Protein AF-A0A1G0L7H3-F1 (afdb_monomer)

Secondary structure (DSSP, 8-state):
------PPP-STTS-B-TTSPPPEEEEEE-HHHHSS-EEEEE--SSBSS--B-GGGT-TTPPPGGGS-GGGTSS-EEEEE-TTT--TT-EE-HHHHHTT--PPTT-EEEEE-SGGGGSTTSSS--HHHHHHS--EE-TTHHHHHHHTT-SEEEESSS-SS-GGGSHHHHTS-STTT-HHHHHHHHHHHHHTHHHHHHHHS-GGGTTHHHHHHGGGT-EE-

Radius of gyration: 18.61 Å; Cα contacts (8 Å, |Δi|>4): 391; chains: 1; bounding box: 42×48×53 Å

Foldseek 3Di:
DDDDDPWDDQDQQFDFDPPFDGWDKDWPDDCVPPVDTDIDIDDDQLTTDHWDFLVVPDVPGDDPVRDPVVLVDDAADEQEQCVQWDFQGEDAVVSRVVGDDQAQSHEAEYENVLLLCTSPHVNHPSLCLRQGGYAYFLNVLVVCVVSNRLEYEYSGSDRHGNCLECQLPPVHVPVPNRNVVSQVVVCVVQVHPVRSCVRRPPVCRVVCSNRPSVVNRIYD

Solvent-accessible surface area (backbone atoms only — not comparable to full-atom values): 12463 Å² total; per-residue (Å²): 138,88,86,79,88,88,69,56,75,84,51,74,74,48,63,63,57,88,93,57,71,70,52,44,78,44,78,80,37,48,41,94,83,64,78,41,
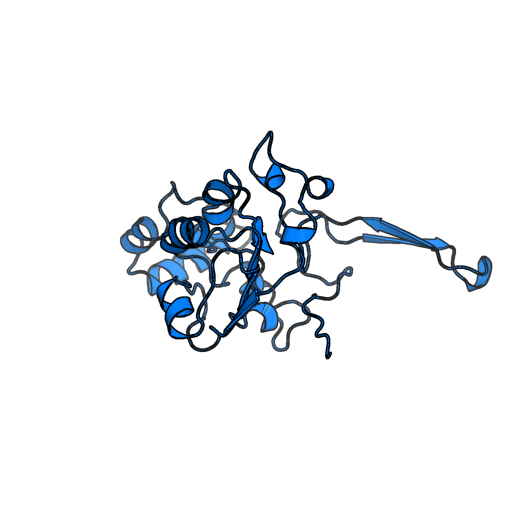74,42,68,49,79,47,66,57,76,73,42,58,68,38,69,50,38,22,39,82,77,29,96,90,38,48,48,71,90,68,54,62,65,73,65,78,55,75,67,63,43,77,41,83,37,49,92,77,45,49,78,63,20,70,50,45,58,69,67,43,64,74,75,46,88,76,57,74,54,29,34,39,37,41,41,41,61,47,42,33,17,31,70,88,28,89,56,58,34,62,67,50,30,70,55,30,36,43,14,57,33,75,67,37,56,67,50,41,59,73,32,50,32,39,35,34,33,47,46,48,88,47,64,44,24,37,61,24,34,53,54,36,67,65,70,23,72,47,101,78,34,58,19,56,53,43,40,54,52,42,22,68,75,41,67,30,70,68,32,37,47,66,77,44,36,81,92,37,52,42,38,56,54,70,71,25,25,88,69,60,27,30,45,60

Nearest PDB structures (foldseek):
  4co9-assembly2_B  TM=8.089E-01  e=1.384E-09  Bacillus anthracis str. Ames
  8f9x-assembly2_D  TM=7.671E-01  e=1.219E-09  Ruegeria pomeroyi DSS-3
  4m8d-assembly2_C  TM=7.377E-01  e=3.361E-09  Roseibium aggregatum IAM 12614
  4cob-assembly1_B  TM=7.931E-01  e=3.981E-08  Pseudomonas aeruginosa PAO1
  4cog-assembly2_D  TM=7.622E-01  e=2.899E-08  Burkholderia cenocepacia J2315

Sequence (220 aa):
MRTYDLSQPLNQEVSFWPYYPPFEVKYIKRKAEHGVNAQYIQTSNHMGTHLDAPRHFVTAGRTIDEIPVDWLCGPGAIVDLRDEMGDLGVYTPRMIEKRVKVKTGDLLILHTGWHRHAQFGSEPDEERYIHMHPGAHPDMVPWLLKKKIHIWGVDCVSTDHPMNLPIGRFLGKGMHGHCDRVRAKAEQLFGGKKGVAKMFPDSAYQLTHNALFPHDCMHI

Mean predicted aligned error: 3.63 Å

Structure (mmCIF, N/CA/C/O backbone):
data_AF-A0A1G0L7H3-F1
#
_entry.id   AF-A0A1G0L7H3-F1
#
loop_
_atom_site.group_PDB
_atom_site.id
_atom_site.type_symbol
_atom_site.label_atom_id
_atom_site.label_alt_id
_atom_site.label_comp_id
_atom_site.label_asym_id
_atom_site.label_entity_id
_atom_site.label_seq_id
_atom_site.pdbx_PDB_ins_code
_atom_site.Cartn_x
_atom_site.Cartn_y
_atom_site.Cartn_z
_atom_site.occupancy
_atom_site.B_iso_or_equiv
_atom_site.auth_seq_id
_atom_site.auth_comp_id
_atom_site.auth_asym_id
_atom_site.auth_atom_id
_atom_site.pdbx_PDB_model_num
ATOM 1 N N . MET A 1 1 ? -8.638 -26.515 -9.493 1.00 80.88 1 MET A N 1
ATOM 2 C CA . MET A 1 1 ? -8.392 -25.231 -8.799 1.00 80.88 1 MET A CA 1
ATOM 3 C C . MET A 1 1 ? -8.295 -24.147 -9.859 1.00 80.88 1 MET A C 1
ATOM 5 O O . MET A 1 1 ? -7.688 -24.415 -10.887 1.00 80.88 1 MET A O 1
ATOM 9 N N . ARG A 1 2 ? -8.935 -22.988 -9.670 1.00 92.81 2 ARG A N 1
ATOM 10 C CA . ARG A 1 2 ? -8.821 -21.839 -10.583 1.00 92.81 2 ARG A CA 1
ATOM 11 C C . ARG A 1 2 ? -7.928 -20.799 -9.917 1.00 92.81 2 ARG A C 1
ATOM 13 O O . ARG A 1 2 ? -8.159 -20.486 -8.754 1.00 92.81 2 ARG A O 1
ATOM 20 N N . THR A 1 3 ? -6.940 -20.301 -10.646 1.00 94.94 3 THR A N 1
ATOM 21 C CA . THR A 1 3 ? -6.043 -19.235 -10.187 1.00 94.94 3 THR A CA 1
ATOM 22 C C . THR A 1 3 ? -6.518 -17.906 -10.759 1.00 94.94 3 THR A C 1
ATOM 24 O O . THR A 1 3 ? -7.000 -17.863 -11.894 1.00 94.94 3 THR A O 1
ATOM 27 N N . TYR A 1 4 ? -6.395 -16.843 -9.970 1.00 95.19 4 TYR A N 1
ATOM 28 C CA . TYR A 1 4 ? -6.658 -15.470 -10.387 1.00 95.19 4 TYR A CA 1
ATOM 29 C C . TYR A 1 4 ? -5.372 -14.670 -10.230 1.00 95.19 4 TYR A C 1
ATOM 31 O O . TYR A 1 4 ? -4.695 -14.805 -9.212 1.00 95.19 4 TYR A O 1
ATOM 39 N N . ASP A 1 5 ? -5.042 -13.876 -11.241 1.00 95.88 5 ASP A N 1
ATOM 40 C CA . ASP A 1 5 ? -3.945 -12.920 -11.159 1.00 95.88 5 ASP A CA 1
ATOM 41 C C . ASP A 1 5 ? -4.457 -11.635 -10.503 1.00 95.88 5 ASP A C 1
ATOM 43 O O . ASP A 1 5 ? -5.473 -11.085 -10.932 1.00 95.88 5 ASP A O 1
ATOM 47 N N . LEU A 1 6 ? -3.786 -11.212 -9.433 1.00 95.44 6 LEU A N 1
ATOM 48 C CA . LEU A 1 6 ? -4.093 -9.991 -8.682 1.00 95.44 6 LEU A CA 1
ATOM 49 C C . LEU A 1 6 ? -3.017 -8.912 -8.886 1.00 95.44 6 LEU A C 1
ATOM 51 O O . LEU A 1 6 ? -3.056 -7.876 -8.224 1.00 95.44 6 LEU A O 1
ATOM 55 N N . SER A 1 7 ? -2.046 -9.161 -9.768 1.00 96.38 7 SER A N 1
ATOM 56 C CA . SER A 1 7 ? -0.922 -8.262 -10.002 1.00 96.38 7 SER A CA 1
ATOM 57 C C . SER A 1 7 ? -1.251 -7.218 -11.062 1.00 96.38 7 SER A C 1
ATOM 59 O O . SER A 1 7 ? -1.831 -7.521 -12.105 1.00 96.38 7 SER A O 1
ATOM 61 N N . GLN A 1 8 ? -0.819 -5.981 -10.830 1.00 94.94 8 GLN A N 1
ATOM 62 C CA . GLN A 1 8 ? -0.762 -4.976 -11.886 1.00 94.94 8 GLN A CA 1
ATOM 63 C C . GLN A 1 8 ? 0.409 -5.286 -12.837 1.00 94.94 8 GLN A C 1
ATOM 65 O O . GLN A 1 8 ? 1.465 -5.728 -12.371 1.00 94.94 8 GLN A O 1
ATOM 70 N N . PRO A 1 9 ? 0.277 -5.035 -14.154 1.00 94.69 9 PRO A N 1
ATOM 71 C CA . PRO A 1 9 ? 1.409 -5.109 -15.072 1.00 94.69 9 PRO A CA 1
ATOM 72 C C . PRO A 1 9 ? 2.577 -4.229 -14.603 1.00 94.69 9 PRO A C 1
ATOM 74 O O . PRO A 1 9 ? 2.393 -3.051 -14.311 1.00 94.69 9 PRO A O 1
ATOM 77 N N . LEU A 1 10 ? 3.790 -4.788 -14.568 1.00 93.56 10 LEU A N 1
ATOM 78 C CA . LEU A 1 10 ? 5.004 -4.054 -14.202 1.00 93.56 10 LEU A CA 1
ATOM 79 C C . LEU A 1 10 ? 5.804 -3.700 -15.462 1.00 93.56 10 LEU A C 1
ATOM 81 O O . LEU A 1 10 ? 6.444 -4.561 -16.069 1.00 93.56 10 LEU A O 1
ATOM 85 N N . ASN A 1 11 ? 5.733 -2.435 -15.878 1.00 93.62 11 ASN A N 1
ATOM 86 C CA . ASN A 1 11 ? 6.457 -1.895 -17.029 1.00 93.62 11 ASN A CA 1
ATOM 87 C C . ASN A 1 11 ? 6.655 -0.370 -16.883 1.00 93.62 11 ASN A C 1
ATOM 89 O O . ASN A 1 11 ? 6.320 0.202 -15.854 1.00 93.62 11 ASN A O 1
ATOM 93 N N . GLN A 1 12 ? 7.191 0.290 -17.913 1.00 93.50 12 GLN A N 1
ATOM 94 C CA . GLN A 1 12 ? 7.516 1.728 -17.904 1.00 93.50 12 GLN A CA 1
ATOM 95 C C . GLN A 1 12 ? 6.309 2.664 -17.732 1.00 93.50 12 GLN A C 1
ATOM 97 O O . GLN A 1 12 ? 6.502 3.838 -17.438 1.00 93.50 12 GLN A O 1
ATOM 102 N N . GLU A 1 13 ? 5.091 2.170 -17.944 1.00 92.50 13 GLU A N 1
ATOM 103 C CA . GLU A 1 13 ? 3.858 2.948 -17.820 1.00 92.50 13 GLU A CA 1
ATOM 104 C C . GLU A 1 13 ? 3.287 2.907 -16.399 1.00 92.50 13 GLU A C 1
ATOM 106 O O . GLU A 1 13 ? 2.456 3.744 -16.068 1.00 92.50 13 GLU A O 1
ATOM 111 N N . VAL A 1 14 ? 3.700 1.951 -15.555 1.00 91.81 14 VAL A N 1
ATOM 112 C CA . VAL A 1 14 ? 3.138 1.805 -14.206 1.00 91.81 14 VAL A CA 1
ATOM 113 C C . VAL A 1 14 ? 3.366 3.074 -13.380 1.00 91.81 14 VAL A C 1
ATOM 115 O O . VAL A 1 14 ? 4.474 3.613 -13.334 1.00 91.81 14 VAL A O 1
ATOM 118 N N . SER A 1 15 ? 2.327 3.529 -12.682 1.00 87.69 15 SER A N 1
ATOM 119 C CA . SER A 1 15 ? 2.472 4.597 -11.694 1.00 87.69 15 SER A CA 1
ATOM 120 C C . SER A 1 15 ? 3.388 4.146 -10.554 1.00 87.69 15 SER A C 1
ATOM 122 O O . SER A 1 15 ? 3.356 2.993 -10.114 1.00 87.69 15 SER A O 1
ATOM 124 N N . PHE A 1 16 ? 4.186 5.073 -10.038 1.00 87.50 16 PHE A N 1
ATOM 125 C CA . PHE A 1 16 ? 5.112 4.834 -8.934 1.00 87.50 16 PHE A CA 1
ATOM 126 C C . PHE A 1 16 ? 5.009 5.952 -7.901 1.00 87.50 16 PHE A C 1
ATOM 128 O O . PHE A 1 16 ? 4.530 7.051 -8.187 1.00 87.50 16 PHE A O 1
ATOM 135 N N . TRP A 1 17 ? 5.442 5.664 -6.673 1.00 87.81 17 TRP A N 1
ATOM 136 C CA . TRP A 1 17 ? 5.417 6.660 -5.609 1.00 87.81 17 TRP A CA 1
ATOM 137 C C . TRP A 1 17 ? 6.245 7.894 -6.012 1.00 87.81 17 TRP A C 1
ATOM 139 O O . TRP A 1 17 ? 7.379 7.731 -6.480 1.00 87.81 17 TRP A O 1
ATOM 149 N N . PRO A 1 18 ? 5.731 9.128 -5.831 1.00 82.38 18 PRO A N 1
ATOM 150 C CA . PRO A 1 18 ? 6.478 10.327 -6.185 1.00 82.38 18 PRO A CA 1
ATOM 151 C C . PRO A 1 18 ? 7.889 10.327 -5.584 1.00 82.38 18 PRO A C 1
ATOM 153 O O . PRO A 1 18 ? 8.083 9.957 -4.426 1.00 82.38 18 PRO A O 1
ATOM 156 N N . TYR A 1 19 ? 8.861 10.794 -6.371 1.00 82.94 19 TYR A N 1
ATOM 157 C CA . TYR A 1 19 ? 10.298 10.835 -6.048 1.00 82.94 19 TYR A CA 1
ATOM 158 C C . TYR A 1 19 ? 11.044 9.494 -6.073 1.00 82.94 19 TYR A C 1
ATOM 160 O O . TYR A 1 19 ? 12.251 9.489 -5.826 1.00 82.94 19 TYR A O 1
ATOM 168 N N . TYR A 1 20 ? 10.390 8.373 -6.386 1.00 88.69 20 TYR A N 1
ATOM 169 C CA . TYR A 1 20 ? 11.102 7.109 -6.601 1.00 88.69 20 TYR A CA 1
ATOM 170 C C . TYR A 1 20 ? 11.632 7.024 -8.042 1.00 88.69 20 TYR A C 1
ATOM 172 O O . TYR A 1 20 ? 11.045 7.630 -8.941 1.00 88.69 20 TYR A O 1
ATOM 180 N N . PRO A 1 21 ? 12.744 6.306 -8.293 1.00 91.12 21 PRO A N 1
ATOM 181 C CA . PRO A 1 21 ? 13.185 6.028 -9.656 1.00 91.12 21 PRO A CA 1
ATOM 182 C C
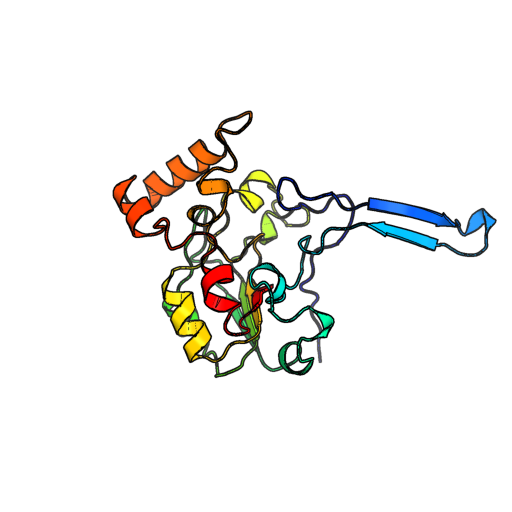 . PRO A 1 21 ? 12.104 5.259 -10.438 1.00 91.12 21 PRO A C 1
ATOM 184 O O . PRO A 1 21 ? 11.498 4.343 -9.869 1.00 91.12 21 PRO A O 1
ATOM 187 N N . PRO A 1 22 ? 11.868 5.593 -11.720 1.00 91.69 22 PRO A N 1
ATOM 188 C CA . PRO A 1 22 ? 10.886 4.903 -12.550 1.00 91.69 22 PRO A CA 1
ATOM 189 C C . PRO A 1 22 ? 11.358 3.493 -12.937 1.00 91.69 22 PRO A C 1
ATOM 191 O O . PRO A 1 22 ? 12.522 3.129 -12.752 1.00 91.69 22 PRO A O 1
ATOM 194 N N . PHE A 1 23 ? 10.452 2.701 -13.518 1.00 95.19 23 PHE A N 1
ATOM 195 C CA . PHE A 1 23 ? 10.805 1.424 -14.131 1.00 95.19 23 PHE A CA 1
ATOM 196 C C . PHE A 1 23 ? 11.636 1.648 -15.399 1.00 95.19 23 PHE A C 1
ATOM 198 O O . PHE A 1 23 ? 11.216 2.343 -16.327 1.00 95.19 23 PHE A O 1
ATOM 205 N N . GLU A 1 24 ? 12.785 0.990 -15.490 1.00 95.31 24 GLU A N 1
ATOM 206 C CA . GLU A 1 24 ? 13.640 1.020 -16.670 1.00 95.31 24 GLU A CA 1
ATOM 207 C C . GLU A 1 24 ? 13.901 -0.394 -17.183 1.00 95.31 24 GLU A C 1
ATOM 209 O O . GLU A 1 24 ? 14.253 -1.302 -16.430 1.00 95.31 24 GLU A O 1
ATOM 214 N N . VAL A 1 25 ? 13.787 -0.570 -18.502 1.00 95.38 25 VAL A N 1
ATOM 215 C CA . VAL A 1 25 ? 14.170 -1.804 -19.186 1.00 95.38 25 VAL A CA 1
ATOM 216 C C . VAL A 1 25 ? 15.085 -1.490 -20.360 1.00 95.38 25 VAL A C 1
ATOM 218 O O . VAL A 1 25 ? 14.768 -0.682 -21.234 1.00 95.38 25 VAL A O 1
ATOM 221 N N . LYS A 1 26 ? 16.236 -2.161 -20.407 1.00 96.19 26 LYS A N 1
ATOM 222 C CA . LYS A 1 26 ? 17.222 -2.021 -21.482 1.00 96.19 26 LYS A CA 1
ATOM 223 C C . LYS A 1 26 ? 17.512 -3.377 -22.096 1.00 96.19 26 LYS A C 1
ATOM 225 O O . LYS A 1 26 ? 18.039 -4.265 -21.434 1.00 96.19 26 LYS A O 1
ATOM 230 N N . TYR A 1 27 ? 17.241 -3.527 -23.388 1.00 96.00 27 TYR A N 1
ATOM 231 C CA . TYR A 1 27 ? 17.672 -4.714 -24.122 1.00 96.00 27 TYR A CA 1
ATOM 232 C C . TYR A 1 27 ? 19.185 -4.688 -24.331 1.00 96.00 27 TYR A C 1
ATOM 234 O O . TYR A 1 27 ? 19.730 -3.714 -24.846 1.00 96.00 27 TYR A O 1
ATOM 242 N N . ILE A 1 28 ? 19.840 -5.785 -23.965 1.00 96.94 28 ILE A N 1
ATOM 243 C CA . ILE A 1 28 ? 21.271 -6.014 -24.199 1.00 96.94 28 ILE A CA 1
ATOM 244 C C . ILE A 1 28 ? 21.532 -7.060 -25.283 1.00 96.94 28 ILE A C 1
ATOM 246 O O . ILE A 1 28 ? 22.633 -7.128 -25.812 1.00 96.94 28 ILE A O 1
ATOM 250 N N . LYS A 1 29 ? 20.521 -7.864 -25.634 1.00 97.62 29 LYS A N 1
ATOM 251 C CA . LYS A 1 29 ? 20.529 -8.743 -26.810 1.00 97.62 29 LYS A CA 1
ATOM 252 C C . LYS A 1 29 ? 19.170 -8.704 -27.489 1.00 97.62 29 LYS A C 1
ATOM 254 O O . LYS A 1 29 ? 18.136 -8.632 -26.819 1.00 97.62 29 LYS A O 1
ATOM 259 N N . ARG A 1 30 ? 19.179 -8.796 -28.817 1.00 97.75 30 ARG A N 1
ATOM 260 C CA . ARG A 1 30 ? 17.983 -8.937 -29.655 1.00 97.75 30 ARG A CA 1
ATOM 261 C C . ARG A 1 30 ? 18.065 -10.223 -30.463 1.00 97.75 30 ARG A C 1
ATOM 263 O O . ARG A 1 30 ? 19.098 -10.491 -31.074 1.00 97.75 30 ARG A O 1
ATOM 270 N N . LYS A 1 31 ? 16.956 -10.970 -30.526 1.00 97.25 31 LYS A N 1
ATOM 271 C CA . LYS A 1 31 ? 16.889 -12.282 -31.192 1.00 97.25 31 LYS A CA 1
ATOM 272 C C . LYS A 1 31 ? 17.376 -12.247 -32.643 1.00 97.25 31 LYS A C 1
ATOM 274 O O . LYS A 1 31 ? 18.067 -13.169 -33.049 1.00 97.25 31 LYS A O 1
ATOM 279 N N . ALA A 1 32 ? 17.025 -11.203 -33.395 1.00 97.75 32 ALA A N 1
ATOM 280 C CA . ALA A 1 32 ? 17.379 -11.082 -34.811 1.00 97.75 32 ALA A CA 1
ATOM 281 C C . ALA A 1 32 ? 18.896 -11.144 -35.063 1.00 97.75 32 ALA A C 1
ATOM 283 O O . ALA A 1 32 ? 19.321 -11.687 -36.073 1.00 97.75 32 ALA A O 1
ATOM 284 N N . GLU A 1 33 ? 19.696 -10.630 -34.131 1.00 96.81 33 GLU A N 1
ATOM 285 C CA . GLU A 1 33 ? 21.158 -10.602 -34.230 1.00 96.81 33 GLU A CA 1
ATOM 286 C C . GLU A 1 33 ? 21.811 -11.727 -33.415 1.00 96.81 33 GLU A C 1
ATOM 288 O O . GLU A 1 33 ? 22.774 -12.345 -33.850 1.00 96.81 33 GLU A O 1
ATOM 293 N N . HIS A 1 34 ? 21.265 -12.026 -32.234 1.00 97.62 34 HIS A N 1
ATOM 294 C CA . HIS A 1 34 ? 21.930 -12.864 -31.233 1.00 97.62 34 HIS A CA 1
ATOM 295 C C . HIS A 1 34 ? 21.295 -14.250 -31.044 1.00 97.62 34 HIS A C 1
ATOM 297 O O . HIS A 1 34 ? 21.765 -15.026 -30.216 1.00 97.62 34 HIS A O 1
ATOM 303 N N . GLY A 1 35 ? 20.164 -14.542 -31.691 1.00 97.88 35 GLY A N 1
ATOM 304 C CA . GLY A 1 35 ? 19.367 -15.755 -31.455 1.00 97.88 35 GLY A CA 1
ATOM 305 C C . GLY A 1 35 ? 18.597 -15.777 -30.124 1.00 97.88 35 GLY A C 1
ATOM 306 O O . GLY A 1 35 ? 17.776 -16.664 -29.905 1.00 97.88 35 GLY A O 1
ATOM 307 N N . VAL A 1 36 ? 18.797 -14.778 -29.255 1.00 97.88 36 VAL A N 1
ATOM 308 C CA . VAL A 1 36 ? 18.181 -14.660 -27.924 1.00 97.88 36 VAL A CA 1
ATOM 309 C C . VAL A 1 36 ? 17.852 -13.200 -27.586 1.00 97.88 36 VAL A C 1
ATOM 311 O O . VAL A 1 36 ? 18.519 -12.280 -28.057 1.00 97.88 36 VAL A O 1
ATOM 314 N N . ASN A 1 37 ? 16.828 -12.980 -26.757 1.00 97.81 37 ASN A N 1
ATOM 315 C CA . ASN A 1 37 ? 16.560 -11.685 -26.130 1.00 97.81 37 ASN A CA 1
ATOM 316 C C . ASN A 1 37 ? 17.085 -11.696 -24.694 1.00 97.81 37 ASN A C 1
ATOM 318 O O . ASN A 1 37 ? 16.838 -12.645 -23.957 1.00 97.81 37 ASN A O 1
ATOM 322 N N . ALA A 1 38 ? 17.774 -10.633 -24.295 1.00 97.62 38 ALA A N 1
ATOM 323 C CA . ALA A 1 38 ? 18.209 -10.435 -22.917 1.00 97.62 38 ALA A CA 1
ATOM 324 C C . ALA A 1 38 ? 18.063 -8.960 -22.547 1.00 97.62 38 ALA A C 1
ATOM 326 O O . ALA A 1 38 ? 18.245 -8.084 -23.402 1.00 97.62 38 ALA A O 1
ATOM 327 N N . GLN A 1 39 ? 17.719 -8.696 -21.290 1.00 97.12 39 GLN A N 1
ATOM 328 C CA . GLN A 1 39 ? 17.378 -7.368 -20.790 1.00 97.12 39 GLN A CA 1
ATOM 329 C C . GLN A 1 39 ? 18.002 -7.129 -19.414 1.00 97.12 39 GLN A C 1
ATOM 331 O O . GLN A 1 39 ? 18.139 -8.065 -18.630 1.00 97.12 39 GLN A O 1
ATOM 336 N N . TYR A 1 40 ? 18.322 -5.870 -19.124 1.00 97.06 40 TYR A N 1
ATOM 337 C CA . TYR A 1 40 ? 18.425 -5.358 -17.762 1.00 97.06 40 TYR A CA 1
ATOM 338 C C . TYR A 1 40 ? 17.108 -4.701 -17.369 1.00 97.06 40 TYR A C 1
ATOM 340 O O . TYR A 1 40 ? 16.497 -4.019 -18.194 1.00 97.06 40 TYR A O 1
ATOM 348 N N . ILE A 1 41 ? 16.714 -4.897 -16.114 1.00 96.19 41 ILE A N 1
ATOM 349 C CA . ILE A 1 41 ? 15.565 -4.249 -15.486 1.00 96.19 41 ILE A CA 1
ATOM 350 C C . ILE A 1 41 ? 16.077 -3.516 -14.247 1.00 96.19 41 ILE A C 1
ATOM 352 O O . ILE A 1 41 ? 16.818 -4.098 -13.455 1.00 96.19 41 ILE A O 1
ATOM 356 N N . GLN A 1 42 ? 15.684 -2.256 -14.094 1.00 95.12 42 GLN A N 1
ATOM 357 C CA . GLN A 1 42 ? 15.888 -1.463 -12.887 1.00 95.12 42 GLN A CA 1
ATOM 358 C C . GLN A 1 42 ? 14.526 -0.959 -12.415 1.00 95.12 42 GLN A C 1
ATOM 360 O O . GLN A 1 42 ? 13.750 -0.419 -13.198 1.00 95.12 42 GLN A O 1
ATOM 365 N N . THR A 1 43 ? 14.225 -1.164 -11.139 1.00 93.94 43 THR A N 1
ATOM 366 C CA . THR A 1 43 ? 12.954 -0.773 -10.527 1.00 93.94 43 THR A CA 1
ATOM 367 C C . THR A 1 43 ? 13.169 -0.486 -9.047 1.00 93.94 43 THR A C 1
ATOM 369 O O . THR A 1 43 ? 14.060 -1.067 -8.425 1.00 93.94 43 THR A O 1
ATOM 372 N N . SER A 1 44 ? 12.344 0.393 -8.479 1.00 92.25 44 SER A N 1
ATOM 373 C CA . SER A 1 44 ? 12.135 0.414 -7.029 1.00 92.25 44 SER A CA 1
ATOM 374 C C . SER A 1 44 ? 11.371 -0.845 -6.601 1.00 92.25 44 SER A C 1
ATOM 376 O O . SER A 1 44 ? 10.575 -1.374 -7.379 1.00 92.25 44 SER A O 1
ATOM 378 N N . ASN A 1 45 ? 11.580 -1.301 -5.364 1.00 91.94 45 ASN A N 1
ATOM 379 C CA . ASN A 1 45 ? 10.815 -2.412 -4.785 1.00 91.94 45 ASN A CA 1
ATOM 380 C C . ASN A 1 45 ? 9.365 -2.024 -4.446 1.00 91.94 45 ASN A C 1
ATOM 382 O O . ASN A 1 45 ? 8.548 -2.910 -4.233 1.00 91.94 45 ASN A O 1
ATOM 386 N N . HIS A 1 46 ? 9.044 -0.727 -4.426 1.00 93.12 46 HIS A N 1
ATOM 387 C CA . HIS A 1 46 ? 7.716 -0.199 -4.102 1.00 93.12 46 HIS A CA 1
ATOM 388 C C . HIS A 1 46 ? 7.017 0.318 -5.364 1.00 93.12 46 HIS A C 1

-------

> PROBLEM DETAILS:
Give again, word for word, every line of the listing above from the one with "ATOM 13 O O" to the one with "ATOM 65 O O", both inclusive, and nothing beyond them.

> SOLUTION TO THIS PROBLEM:
ATOM 13 O O . ARG A 1 2 ? -8.159 -20.486 -8.754 1.00 92.81 2 ARG A O 1
ATOM 20 N N . THR A 1 3 ? -6.940 -20.301 -10.646 1.00 94.94 3 THR A N 1
ATOM 21 C CA . THR A 1 3 ? -6.043 -19.235 -10.187 1.00 94.94 3 THR A CA 1
ATOM 22 C C . THR A 1 3 ? -6.518 -17.906 -10.759 1.00 94.94 3 THR A C 1
ATOM 24 O O . THR A 1 3 ? -7.000 -17.863 -11.894 1.00 94.94 3 THR A O 1
ATOM 27 N N . TYR A 1 4 ? -6.395 -16.843 -9.970 1.00 95.19 4 TYR A N 1
ATOM 28 C CA . TYR A 1 4 ? -6.658 -15.470 -10.387 1.00 95.19 4 TYR A CA 1
ATOM 29 C C . TYR A 1 4 ? -5.372 -14.670 -10.230 1.00 95.19 4 TYR A C 1
ATOM 31 O O . TYR A 1 4 ? -4.695 -14.805 -9.212 1.00 95.19 4 TYR A O 1
ATOM 39 N N . ASP A 1 5 ? -5.042 -13.876 -11.241 1.00 95.88 5 ASP A N 1
ATOM 40 C CA . ASP A 1 5 ? -3.945 -12.920 -11.159 1.00 95.88 5 ASP A CA 1
ATOM 41 C C . ASP A 1 5 ? -4.457 -11.635 -10.503 1.00 95.88 5 ASP A C 1
ATOM 43 O O . ASP A 1 5 ? -5.473 -11.085 -10.932 1.00 95.88 5 ASP A O 1
ATOM 47 N N . LEU A 1 6 ? -3.786 -11.212 -9.433 1.00 95.44 6 LEU A N 1
ATOM 48 C CA . LEU A 1 6 ? -4.093 -9.991 -8.682 1.00 95.44 6 LEU A CA 1
ATOM 49 C C . LEU A 1 6 ? -3.017 -8.912 -8.886 1.00 95.44 6 LEU A C 1
ATOM 51 O O . LEU A 1 6 ? -3.056 -7.876 -8.224 1.00 95.44 6 LEU A O 1
ATOM 55 N N . SER A 1 7 ? -2.046 -9.161 -9.768 1.00 96.38 7 SER A N 1
ATOM 56 C CA . SER A 1 7 ? -0.922 -8.262 -10.002 1.00 96.38 7 SER A CA 1
ATOM 57 C C . SER A 1 7 ? -1.251 -7.218 -11.062 1.00 96.38 7 SER A C 1
ATOM 59 O O . SER A 1 7 ? -1.831 -7.521 -12.105 1.00 96.38 7 SER A O 1
ATOM 61 N N . GLN A 1 8 ? -0.819 -5.981 -10.830 1.00 94.94 8 GLN A N 1
ATOM 62 C CA . GLN A 1 8 ? -0.762 -4.976 -11.886 1.00 94.94 8 GLN A CA 1
ATOM 63 C C . GLN A 1 8 ? 0.409 -5.286 -12.837 1.00 94.94 8 GLN A C 1
ATOM 65 O O . GLN A 1 8 ? 1.465 -5.728 -12.371 1.00 94.94 8 GLN A O 1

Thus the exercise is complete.